Soccer  > World Cup  > Donovan buries 2006 World Cup memory
June 10, 2010, 02:28 PM
By Michael Lewis

JOHANNESBURG, South Africa -- To Landon Donovan, the 2006 World Cup was a lifetime ago.

After an underwhelming performance in Germany, Donovan says he has scrubbed the bad memories.

Donovan will need to be a key figure if the United States is to advance to the second round. The Americans open their World Cup against England on Saturday.

Heading into the 2006 World Cup, Donovan was the face of American soccer. He seemingly answered every reporter's question, agreed to every TV interview request and did countless promotions.

This time, he is more focused. At 28, Donovan should be at the peak of his physical form and experience. When the 2014 World Cup comes in Brazil, he will be on the other side of 30.

"I'm prepared," he said. "I know the qualities I have as a player, as a person, as an athlete, and I'm prepared for this moment. I wasn't prepared in 2006. When you feel this prepared, you don't worry about if it's going to go well on the day. I know I'm going to play well Saturday, and then it's how does our team do and what happens in the game."

Donovan, who played with Everton in the English Premier League on loan from the Los Angeles Galaxy this past winter, downplayed Saturday's Group C encounter, which is one of the most anticipated games of the first round.

"In the bigger picture, it's just one of three games," Donovan said. "We understand that they're all equally important in that way. Aside from that, the other part of it is knowing what this game means back home. For the last six months all we've seen is U.S-England, so if you were a casual sports fan at home you might think this is the World Cup final, you wouldn't know any different. I understand that.

"We can win Saturday and not advance and I'd be disappointed, or we could lose Saturday and end up advancing and I'd be equally happy."

Donovan's first World Cup was as a 20-year-old in Korea Republic in 2002 as the upstart U.S. reached the quarterfinals with a 2-0 win over CONCACAF rival Mexico in the second round.

In that competition, Donovan was a talented, if somewhat na??ve, prodigy still learning nuances of international soccer and unaware of all the demands and distractions that go with a World Cup. Today, he is a polished veteran with many more responsibilities and expectations.

"As far as soccer goes, I'm more or less what I have been for most of my career," Donovan said. "The way I play, the way I do things. Obviously I've become better in certain areas, I've worked a lot at my weaknesses on the field and tried to get better. Tactically you learn a lot just from the experience of playing in a lot of games. You'll learn things.

"Looking back now at that player mentally, it's almost like a completely different person," he said. "There were pluses and minuses to that.
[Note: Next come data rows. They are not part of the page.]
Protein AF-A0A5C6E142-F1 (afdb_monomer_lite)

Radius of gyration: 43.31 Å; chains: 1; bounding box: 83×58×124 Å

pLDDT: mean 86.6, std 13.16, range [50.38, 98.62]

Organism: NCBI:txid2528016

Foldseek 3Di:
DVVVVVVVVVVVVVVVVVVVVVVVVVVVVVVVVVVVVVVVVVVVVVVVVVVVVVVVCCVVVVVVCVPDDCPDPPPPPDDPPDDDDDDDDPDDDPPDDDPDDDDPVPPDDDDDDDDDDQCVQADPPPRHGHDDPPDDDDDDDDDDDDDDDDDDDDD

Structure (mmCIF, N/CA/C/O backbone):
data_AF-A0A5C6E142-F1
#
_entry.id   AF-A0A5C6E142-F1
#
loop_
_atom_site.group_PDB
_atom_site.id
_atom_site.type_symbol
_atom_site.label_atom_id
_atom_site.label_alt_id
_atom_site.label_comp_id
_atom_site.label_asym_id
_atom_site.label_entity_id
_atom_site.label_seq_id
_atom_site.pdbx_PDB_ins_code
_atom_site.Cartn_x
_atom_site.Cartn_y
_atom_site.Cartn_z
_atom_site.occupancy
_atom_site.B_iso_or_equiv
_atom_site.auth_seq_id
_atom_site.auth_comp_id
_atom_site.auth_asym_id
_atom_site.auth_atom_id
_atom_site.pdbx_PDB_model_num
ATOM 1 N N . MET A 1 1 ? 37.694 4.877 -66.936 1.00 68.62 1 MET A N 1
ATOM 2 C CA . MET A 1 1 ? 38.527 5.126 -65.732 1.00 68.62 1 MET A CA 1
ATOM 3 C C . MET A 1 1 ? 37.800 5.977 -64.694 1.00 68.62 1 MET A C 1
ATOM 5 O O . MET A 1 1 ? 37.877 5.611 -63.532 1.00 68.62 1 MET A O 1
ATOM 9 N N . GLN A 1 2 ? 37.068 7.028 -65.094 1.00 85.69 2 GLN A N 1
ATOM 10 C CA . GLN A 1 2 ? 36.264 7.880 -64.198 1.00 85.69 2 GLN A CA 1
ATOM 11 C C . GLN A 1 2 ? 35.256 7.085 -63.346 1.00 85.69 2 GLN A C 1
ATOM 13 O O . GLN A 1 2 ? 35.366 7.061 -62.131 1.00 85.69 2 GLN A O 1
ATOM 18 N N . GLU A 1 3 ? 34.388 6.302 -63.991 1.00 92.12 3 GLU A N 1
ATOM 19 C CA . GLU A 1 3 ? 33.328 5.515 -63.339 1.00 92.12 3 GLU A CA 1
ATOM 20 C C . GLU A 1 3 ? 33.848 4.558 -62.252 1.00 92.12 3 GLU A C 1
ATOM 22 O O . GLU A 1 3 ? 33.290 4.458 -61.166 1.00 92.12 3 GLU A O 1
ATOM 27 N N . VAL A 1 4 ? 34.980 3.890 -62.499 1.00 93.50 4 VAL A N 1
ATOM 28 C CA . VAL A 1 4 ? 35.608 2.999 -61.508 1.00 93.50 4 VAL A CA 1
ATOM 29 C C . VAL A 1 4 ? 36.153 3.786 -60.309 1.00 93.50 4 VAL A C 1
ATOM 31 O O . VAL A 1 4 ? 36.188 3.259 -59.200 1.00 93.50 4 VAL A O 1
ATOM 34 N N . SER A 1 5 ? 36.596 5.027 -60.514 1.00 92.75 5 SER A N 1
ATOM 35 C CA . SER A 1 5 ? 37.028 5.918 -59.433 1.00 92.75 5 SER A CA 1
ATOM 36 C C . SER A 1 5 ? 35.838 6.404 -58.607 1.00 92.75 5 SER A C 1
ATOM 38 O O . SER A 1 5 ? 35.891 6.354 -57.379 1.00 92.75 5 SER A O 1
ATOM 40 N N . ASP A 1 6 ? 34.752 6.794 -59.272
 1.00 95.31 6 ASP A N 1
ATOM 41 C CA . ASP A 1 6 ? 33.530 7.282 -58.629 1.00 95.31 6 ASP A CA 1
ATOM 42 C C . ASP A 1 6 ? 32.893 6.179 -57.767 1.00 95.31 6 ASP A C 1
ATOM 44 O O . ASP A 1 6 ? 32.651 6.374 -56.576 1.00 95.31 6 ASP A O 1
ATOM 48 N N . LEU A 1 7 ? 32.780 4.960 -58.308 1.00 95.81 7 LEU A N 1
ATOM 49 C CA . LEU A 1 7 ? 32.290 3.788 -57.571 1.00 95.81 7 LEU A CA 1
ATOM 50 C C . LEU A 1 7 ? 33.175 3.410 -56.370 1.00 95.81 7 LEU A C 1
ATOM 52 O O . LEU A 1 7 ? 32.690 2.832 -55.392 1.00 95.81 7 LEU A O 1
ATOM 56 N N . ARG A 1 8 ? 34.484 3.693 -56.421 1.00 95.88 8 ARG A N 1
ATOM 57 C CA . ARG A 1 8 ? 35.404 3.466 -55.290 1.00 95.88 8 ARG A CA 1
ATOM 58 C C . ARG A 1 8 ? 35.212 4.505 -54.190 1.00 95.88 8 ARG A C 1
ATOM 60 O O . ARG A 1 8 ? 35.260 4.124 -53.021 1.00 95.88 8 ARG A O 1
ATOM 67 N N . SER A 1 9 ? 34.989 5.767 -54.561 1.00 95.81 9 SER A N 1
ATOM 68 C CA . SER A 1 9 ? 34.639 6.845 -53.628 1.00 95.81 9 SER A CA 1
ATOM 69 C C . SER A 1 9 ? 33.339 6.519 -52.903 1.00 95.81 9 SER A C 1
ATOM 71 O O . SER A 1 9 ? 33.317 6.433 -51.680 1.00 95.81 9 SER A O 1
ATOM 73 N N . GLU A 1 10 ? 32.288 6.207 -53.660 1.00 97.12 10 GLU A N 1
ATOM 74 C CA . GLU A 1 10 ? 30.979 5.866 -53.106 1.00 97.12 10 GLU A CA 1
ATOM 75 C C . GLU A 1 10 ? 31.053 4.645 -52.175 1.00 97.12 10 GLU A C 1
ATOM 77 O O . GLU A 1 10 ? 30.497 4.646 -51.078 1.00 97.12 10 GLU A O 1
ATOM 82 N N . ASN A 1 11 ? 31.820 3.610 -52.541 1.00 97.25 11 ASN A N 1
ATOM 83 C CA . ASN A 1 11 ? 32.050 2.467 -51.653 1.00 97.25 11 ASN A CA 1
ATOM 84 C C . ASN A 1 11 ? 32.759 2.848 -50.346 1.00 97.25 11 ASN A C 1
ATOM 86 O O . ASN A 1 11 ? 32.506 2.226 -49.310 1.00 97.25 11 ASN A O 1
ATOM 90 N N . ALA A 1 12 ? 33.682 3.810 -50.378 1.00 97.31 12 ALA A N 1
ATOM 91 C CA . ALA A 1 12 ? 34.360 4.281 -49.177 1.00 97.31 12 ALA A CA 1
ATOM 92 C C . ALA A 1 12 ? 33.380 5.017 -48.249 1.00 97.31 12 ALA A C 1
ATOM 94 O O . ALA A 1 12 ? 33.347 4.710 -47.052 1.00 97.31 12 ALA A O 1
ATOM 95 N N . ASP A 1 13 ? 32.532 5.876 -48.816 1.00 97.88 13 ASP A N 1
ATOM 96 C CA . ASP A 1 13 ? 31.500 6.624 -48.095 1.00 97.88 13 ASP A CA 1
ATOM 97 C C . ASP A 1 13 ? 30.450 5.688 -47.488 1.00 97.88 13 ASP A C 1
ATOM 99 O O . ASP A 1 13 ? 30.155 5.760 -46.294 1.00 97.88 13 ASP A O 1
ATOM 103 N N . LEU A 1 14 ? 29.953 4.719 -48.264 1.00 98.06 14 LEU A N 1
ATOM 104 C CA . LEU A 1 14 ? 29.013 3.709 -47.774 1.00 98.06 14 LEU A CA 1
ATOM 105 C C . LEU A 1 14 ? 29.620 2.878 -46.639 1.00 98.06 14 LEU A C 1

Being young and not knowing anything can be very positive sometimes. It certainly was in that tournament.

"Now what I strive to do is keep that youthfulness when I'm playing mixed with the experience that I have, and how to play in certain situations," he added. "In 2002 I played completely from my heart and just went for it. Now I'm striving to play completely from my heart, with a little mixture of keeping my mind in the right place so I cannot do anything stupid."

While he is the most experienced American player in his third World Cup, Donovan prefers to lead by example.
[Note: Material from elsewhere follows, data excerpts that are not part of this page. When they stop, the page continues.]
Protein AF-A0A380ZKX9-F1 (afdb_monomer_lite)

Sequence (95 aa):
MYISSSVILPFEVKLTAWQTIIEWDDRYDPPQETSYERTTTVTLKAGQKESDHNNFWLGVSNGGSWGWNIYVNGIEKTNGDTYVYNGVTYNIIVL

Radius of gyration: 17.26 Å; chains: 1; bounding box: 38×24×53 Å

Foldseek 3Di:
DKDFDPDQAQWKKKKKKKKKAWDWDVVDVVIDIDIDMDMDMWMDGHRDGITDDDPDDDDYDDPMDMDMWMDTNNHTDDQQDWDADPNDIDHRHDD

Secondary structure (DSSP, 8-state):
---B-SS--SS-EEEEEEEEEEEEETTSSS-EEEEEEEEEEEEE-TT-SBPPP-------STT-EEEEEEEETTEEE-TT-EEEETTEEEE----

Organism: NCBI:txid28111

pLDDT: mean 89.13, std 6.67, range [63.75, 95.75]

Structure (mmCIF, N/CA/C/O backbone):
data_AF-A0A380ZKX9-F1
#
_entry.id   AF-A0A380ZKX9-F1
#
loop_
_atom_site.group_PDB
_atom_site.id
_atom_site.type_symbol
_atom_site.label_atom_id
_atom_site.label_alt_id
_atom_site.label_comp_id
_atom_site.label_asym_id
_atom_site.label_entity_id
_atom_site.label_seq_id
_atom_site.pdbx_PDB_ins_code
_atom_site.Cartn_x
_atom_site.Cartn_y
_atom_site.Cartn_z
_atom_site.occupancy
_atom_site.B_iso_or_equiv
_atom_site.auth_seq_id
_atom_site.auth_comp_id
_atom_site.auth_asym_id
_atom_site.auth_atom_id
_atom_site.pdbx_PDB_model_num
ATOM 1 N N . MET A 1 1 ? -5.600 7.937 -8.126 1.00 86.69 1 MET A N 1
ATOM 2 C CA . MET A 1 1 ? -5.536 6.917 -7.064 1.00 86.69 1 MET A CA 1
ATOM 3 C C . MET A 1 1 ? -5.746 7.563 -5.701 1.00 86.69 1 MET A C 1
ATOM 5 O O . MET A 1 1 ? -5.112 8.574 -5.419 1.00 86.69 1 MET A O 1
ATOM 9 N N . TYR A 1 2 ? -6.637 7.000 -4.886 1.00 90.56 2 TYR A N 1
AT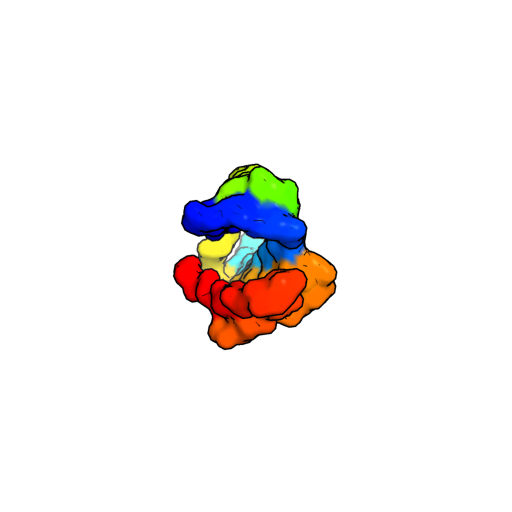OM 10 C CA . TYR A 1 2 ? -6.941 7.448 -3.523 1.00 90.56 2 TYR A CA 1
ATOM 11 C C . TYR A 1 2 ? -7.465 6.262 -2.692 1.00 90.56 2 TYR A C 1
ATOM 13 O O . TYR A 1 2 ? -7.785 5.219 -3.261 1.00 90.56 2 TYR A O 1
ATOM 21 N N . ILE A 1 3 ? -7.538 6.406 -1.367 1.00 90.81 3 ILE A N 1
ATOM 22 C CA . ILE A 1 3 ? -8.154 5.427 -0.462 1.00 90.81 3 ILE A CA 1
ATOM 23 C C . ILE A 1 3 ? -9.426 6.049 0.108 1.00 90.81 3 ILE A C 1
ATOM 25 O O . ILE A 1 3 ? -9.381 7.146 0.667 1.00 90.81 3 ILE A O 1
ATOM 29 N N . SER A 1 4 ? -10.539 5.325 0.029 1.00 91.12 4 SER A N 1
ATOM 30 C CA . SER A 1 4 ? -11.788 5.690 0.700 1.00 91.12 4 SER A CA 1
ATOM 31 C C . SER A 1 4 ? -12.303 4.558 1.569 1.00 91.12 4 SER A C 1
ATOM 33 O O . SER A 1 4 ? -12.148 3.386 1.234 1.00 91.12 4 SER A O 1
ATOM 35 N N . SER A 1 5 ? -12.983 4.919 2.650 1.00 88.88 5 SER A N 1
ATOM 36 C CA . SER A 1 5 ? -13.672 3.992 3.537 1.00 88.88 5 SER A CA 1
ATOM 37 C C . SER A 1 5 ? -15.120 4.433 3.740 1.00 88.88 5 SER A C 1
ATOM 39 O O . SER A 1 5 ? -15.422 5.623 3.860 1.00 88.88 5 SER A O 1
ATOM 41 N N . SER A 1 6 ? -16.036 3.467 3.831 1.00 87.62 6 SER A N 1
ATOM 42 C CA . SER A 1 6 ? -17.444 3.731 4.159 1.00 87.62 6 SER A CA 1
ATOM 43 C C . SER A 1 6 ? -17.619 4.262 5.591 1.00 87.62 6 SER A C 1
ATOM 45 O O . SER A 1 6 ? -18.564 5.005 5.883 1.00 87.62 6 SER A O 1
ATOM 47 N N . VAL A 1 7 ? -16.673 3.935 6.478 1.00 88.50 7 VAL A N 1
ATOM 48 C CA . VAL A 1 7 ? -16.646 4.331 7.892 1.00 88.50 7 VAL A CA 1
ATOM 49 C C . VAL A 1 7 ? -15.374 5.101 8.241 1.00 88.50 7 VAL A C 1
ATOM 51 O O . VAL A 1 7 ? -14.345 4.956 7.586 1.00 88.50 7 VAL A O 1
ATOM 54 N N . ILE A 1 8 ? -15.432 5.911 9.301 1.00 91.94 8 ILE A N 1
ATOM 55 C CA . ILE A 1 8 ? -14.241 6.569 9.851 1.00 91.94 8 ILE A CA 1
ATOM 56 C C . ILE A 1 8 ? -13.374 5.503 10.523 1.00 91.94 8 ILE A C 1
ATOM 58 O O . ILE A 1 8 ? -13.825 4.845 11.462 1.00 91.94 8 ILE A O 1
ATOM 62 N N . LEU A 1 9 ? -12.141 5.332 10.046 1.00 92.31 9 LEU A N 1
ATOM 63 C CA . LEU A 1 9 ? -11.210 4.362 10.616 1.00 92.31 9 LEU A CA 1
ATOM 64 C C . LEU A 1 9 ? -10.437 4.983 11.791 1.00 92.31 9 LEU A C 1
ATOM 66 O O . LEU A 1 9 ? -9.988 6.128 11.690 1.00 92.31 9 LEU A O 1
ATOM 70 N N . PRO A 1 10 ? -10.240 4.248 12.901 1.00 94.19 10 PRO A N 1
ATOM 71 C CA . PRO A 1 10 ? -9.479 4.735 14.053 1.00 94.19 10 PRO A CA 1
ATOM 72 C C . PRO A 1 10 ? -7.958 4.564 13.889 1.00 94.19 10 PRO A C 1
ATOM 74 O O . PRO A 1 10 ? -7.203 4.816 14.822 1.00 94.19 10 PRO A O 1
ATOM 77 N N . PHE A 1 11 ? -7.498 4.120 12.721 1.00 93.81 11 PHE A N 1
ATOM 78 C CA . PHE A 1 11 ? -6.096 3.861 12.411 1.00 93.81 11 PHE A CA 1
ATOM 79 C C . PHE A 1 11 ? -5.752 4.353 11.007 1.00 93.81 11 PHE A C 1
ATOM 81 O O . PHE A 1 11 ? -6.628 4.623 10.187 1.00 93.81 11 PHE A O 1
ATOM 88 N N . GLU A 1 12 ? -4.453 4.465 10.751 1.00 94.94 12 GLU A N 1
ATOM 89 C CA . GLU A 1 12 ? -3.917 4.843 9.451 1.00 94.94 12 GLU A CA 1
ATOM 90 C C . GLU A 1 12 ? -3.890 3.649 8.490 1.00 94.94 12 GLU A C 1
ATOM 92 O O . GLU A 1 12 ? -3.525 2.531 8.873 1.00 94.94 12 GLU A O 1
ATOM 97 N N . VAL A 1 13 ? -4.230 3.908 7.228 1.00 94.75 13 VAL A N 1
ATOM 98 C CA . VAL A 1 13 ? -4.066 2.963 6.120 1.00 94.75 13 VAL A CA 1
ATOM 99 C C . VAL A 1 13 ? -3.192 3.612 5.054 1.00 94.75 13 VAL A C 1
ATOM 101 O O . VAL A 1 13 ? -3.458 4.737 4.635 1.00 94.75 13 VAL A O 1
ATOM 104 N N . LYS A 1 14 ? -2.160 2.905 4.596 1.00 95.25 14 LYS A N 1
ATOM 105 C CA . LYS A 1 14 ? -1.329 3.314 3.460 1.00 95.25 14 LYS A CA 1
ATOM 106 C C . LYS A 1 14 ? -1.518 2.357 2.305 1.00 95.25 14 LYS A C 1
ATOM 108 O O . LYS A 1 14 ? -1.617 1.154 2.510 1.00 95.25 14 LYS A O 1
ATOM 113 N N . LEU A 1 15 ? -1.501 2.898 1.100 1.00 92.06 15 LEU A N 1
ATOM 114 C CA . LEU A 1 15 ? -1.424 2.136 -0.132 1.00 92.06 15 LEU A CA 1
ATOM 115 C C . LEU A 1 15 ? -0.207 2.628 -0.901 1.00 92.06 15 LEU A C 1
ATOM 117 O O . LEU A 1 15 ? -0.106 3.817 -1.205 1.00 92.06 15 LEU A O 1
ATOM 121 N N . THR A 1 16 ? 0.710 1.716 -1.192 1.00 93.19 16 THR A N 1
ATOM 122 C CA . THR A 1 16 ? 1.862 1.977 -2.051 1.00 93.19 16 THR A CA 1
ATOM 123 C C . THR A 1 16 ? 1.628 1.249 -3.357 1.00 93.19 16 THR A C 1
ATOM 125 O O . THR A 1 16 ? 1.521 0.027 -3.357 1.00 93.19 16 THR A O 1
ATOM 128 N N . ALA A 1 17 ? 1.532 1.990 -4.453 1.00 91.81 17 ALA A N 1
ATOM 129 C CA . ALA A 1 17 ? 1.390 1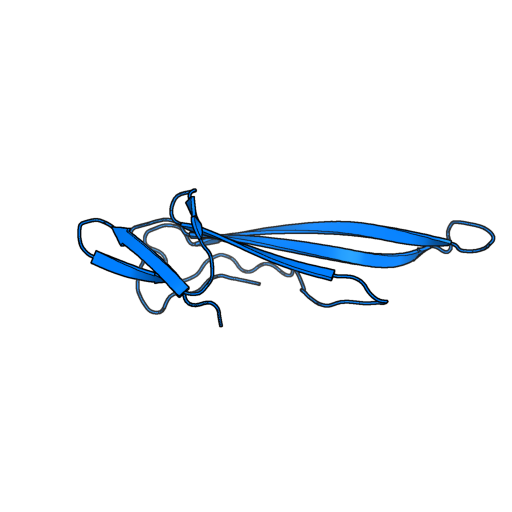.432 -5.787 1.00 91.81 17 ALA A CA 1
ATOM 130 C C . ALA A 1 17 ? 2.678 1.636 -6.575 1.00 91.81 17 ALA A C 1
ATOM 132 O O . ALA A 1 17 ? 3.316 2.683 -6.460 1.00 91.81 17 ALA A O 1
ATOM 133 N N . TRP A 1 18 ? 3.032 0.645 -7.377 1.00 91.75 18 TRP A N 1
ATOM 134 C CA . TRP A 1 18 ? 4.212 0.648 -8.224 1.00 91.75 18 TRP A CA 1
ATOM 135 C C . TRP A 1 18 ? 3.834 0.233 -9.642 1.00 91.75 18 TRP A C 1
ATOM 137 O O . TRP A 1 18 ? 2.856 -0.481 -9.879 1.00 91.75 18 TRP A O 1
ATOM 147 N N . GLN A 1 19 ? 4.622 0.705 -10.596 1.00 91.50 19 GLN A N 1
ATOM 148 C CA . GLN A 1 19 ? 4.468 0.386 -12.001 1.00 91.50 19 GLN A CA 1
ATOM 149 C C . GLN A 1 19 ? 5.830 0.370 -12.687 1.00 91.50 19 GLN A C 1
ATOM 151 O O . GLN A 1 19 ? 6.589 1.331 -12.591 1.00 91.50 19 GLN A O 1
ATOM 156 N N . THR A 1 20 ? 6.094 -0.687 -13.445 1.00 91.50 20 THR A N 1
ATOM 157 C CA . THR A 1 20 ? 7.182 -0.757 -14.419 1.00 91.50 20 THR A CA 1
ATOM 158 C C . THR A 1 20 ? 6.676 -0.245 -15.764 1.00 91.50 20 THR A C 1
ATOM 160 O O . THR A 1 20 ? 5.698 -0.765 -16.306 1.00 91.50 20 THR A O 1
ATOM 163 N N . ILE A 1 21 ? 7.335 0.778 -16.300 1.00 88.69 21 ILE A N 1
ATOM 164 C CA . ILE A 1 21 ? 7.065 1.341 -17.623 1.00 88.69 21 ILE A CA 1
ATOM 165 C C . ILE A 1 21 ? 8.162 0.877 -18.563 1.00 88.69 21 ILE A C 1
ATOM 167 O O . ILE A 1 21 ? 9.340 1.016 -18.239 1.00 88.69 21 ILE A O 1
ATOM 171 N N . ILE A 1 22 ? 7.747 0.349 -19.712 1.00 89.56 22 ILE A N 1
ATOM 172 C CA . ILE A 1 22 ? 8.625 -0.015 -20.819 1.00 89.56 22 ILE A CA 1
ATOM 173 C C . ILE A 1 22 ? 8.282 0.903 -21.991 1.00 89.56 22 ILE A C 1
ATOM 175 O O . ILE A 1 22 ? 7.122 0.967 -22.418 1.00 89.56 22 ILE A O 1
ATOM 179 N N . GLU A 1 23 ? 9.273 1.636 -22.489 1.00 89.25 23 GLU A N 1
ATOM 180 C CA . GLU A 1 23 ? 9.106 2.564 -23.607 1.00 89.25 23 GLU A CA 1
ATOM 181 C C . GLU A 1 23 ? 10.356 2.649 -24.484 1.00 89.25 23 GLU A C 1
ATOM 183 O O . GLU A 1 23 ? 11.473 2.357 -24.052 1.00 89.25 23 GLU A O 1
ATOM 188 N N . TRP A 1 24 ? 10.149 3.041 -25.740 1.00 89.75 24 TRP A N 1
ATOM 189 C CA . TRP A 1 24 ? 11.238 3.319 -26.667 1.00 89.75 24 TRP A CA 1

"I think in the past when I thought about leadership, it meant doing more things to help other people," he said. "I'm best leading when I'm focused on what I'm doing well. I think my energy and the way I play is a form of leadership on the field and I think other guys feed off of that. I'm aware of that, and I'm also aware that I don't need to yell at guys, or say things all the time. I'm certainly at my best when I'm focused on myself."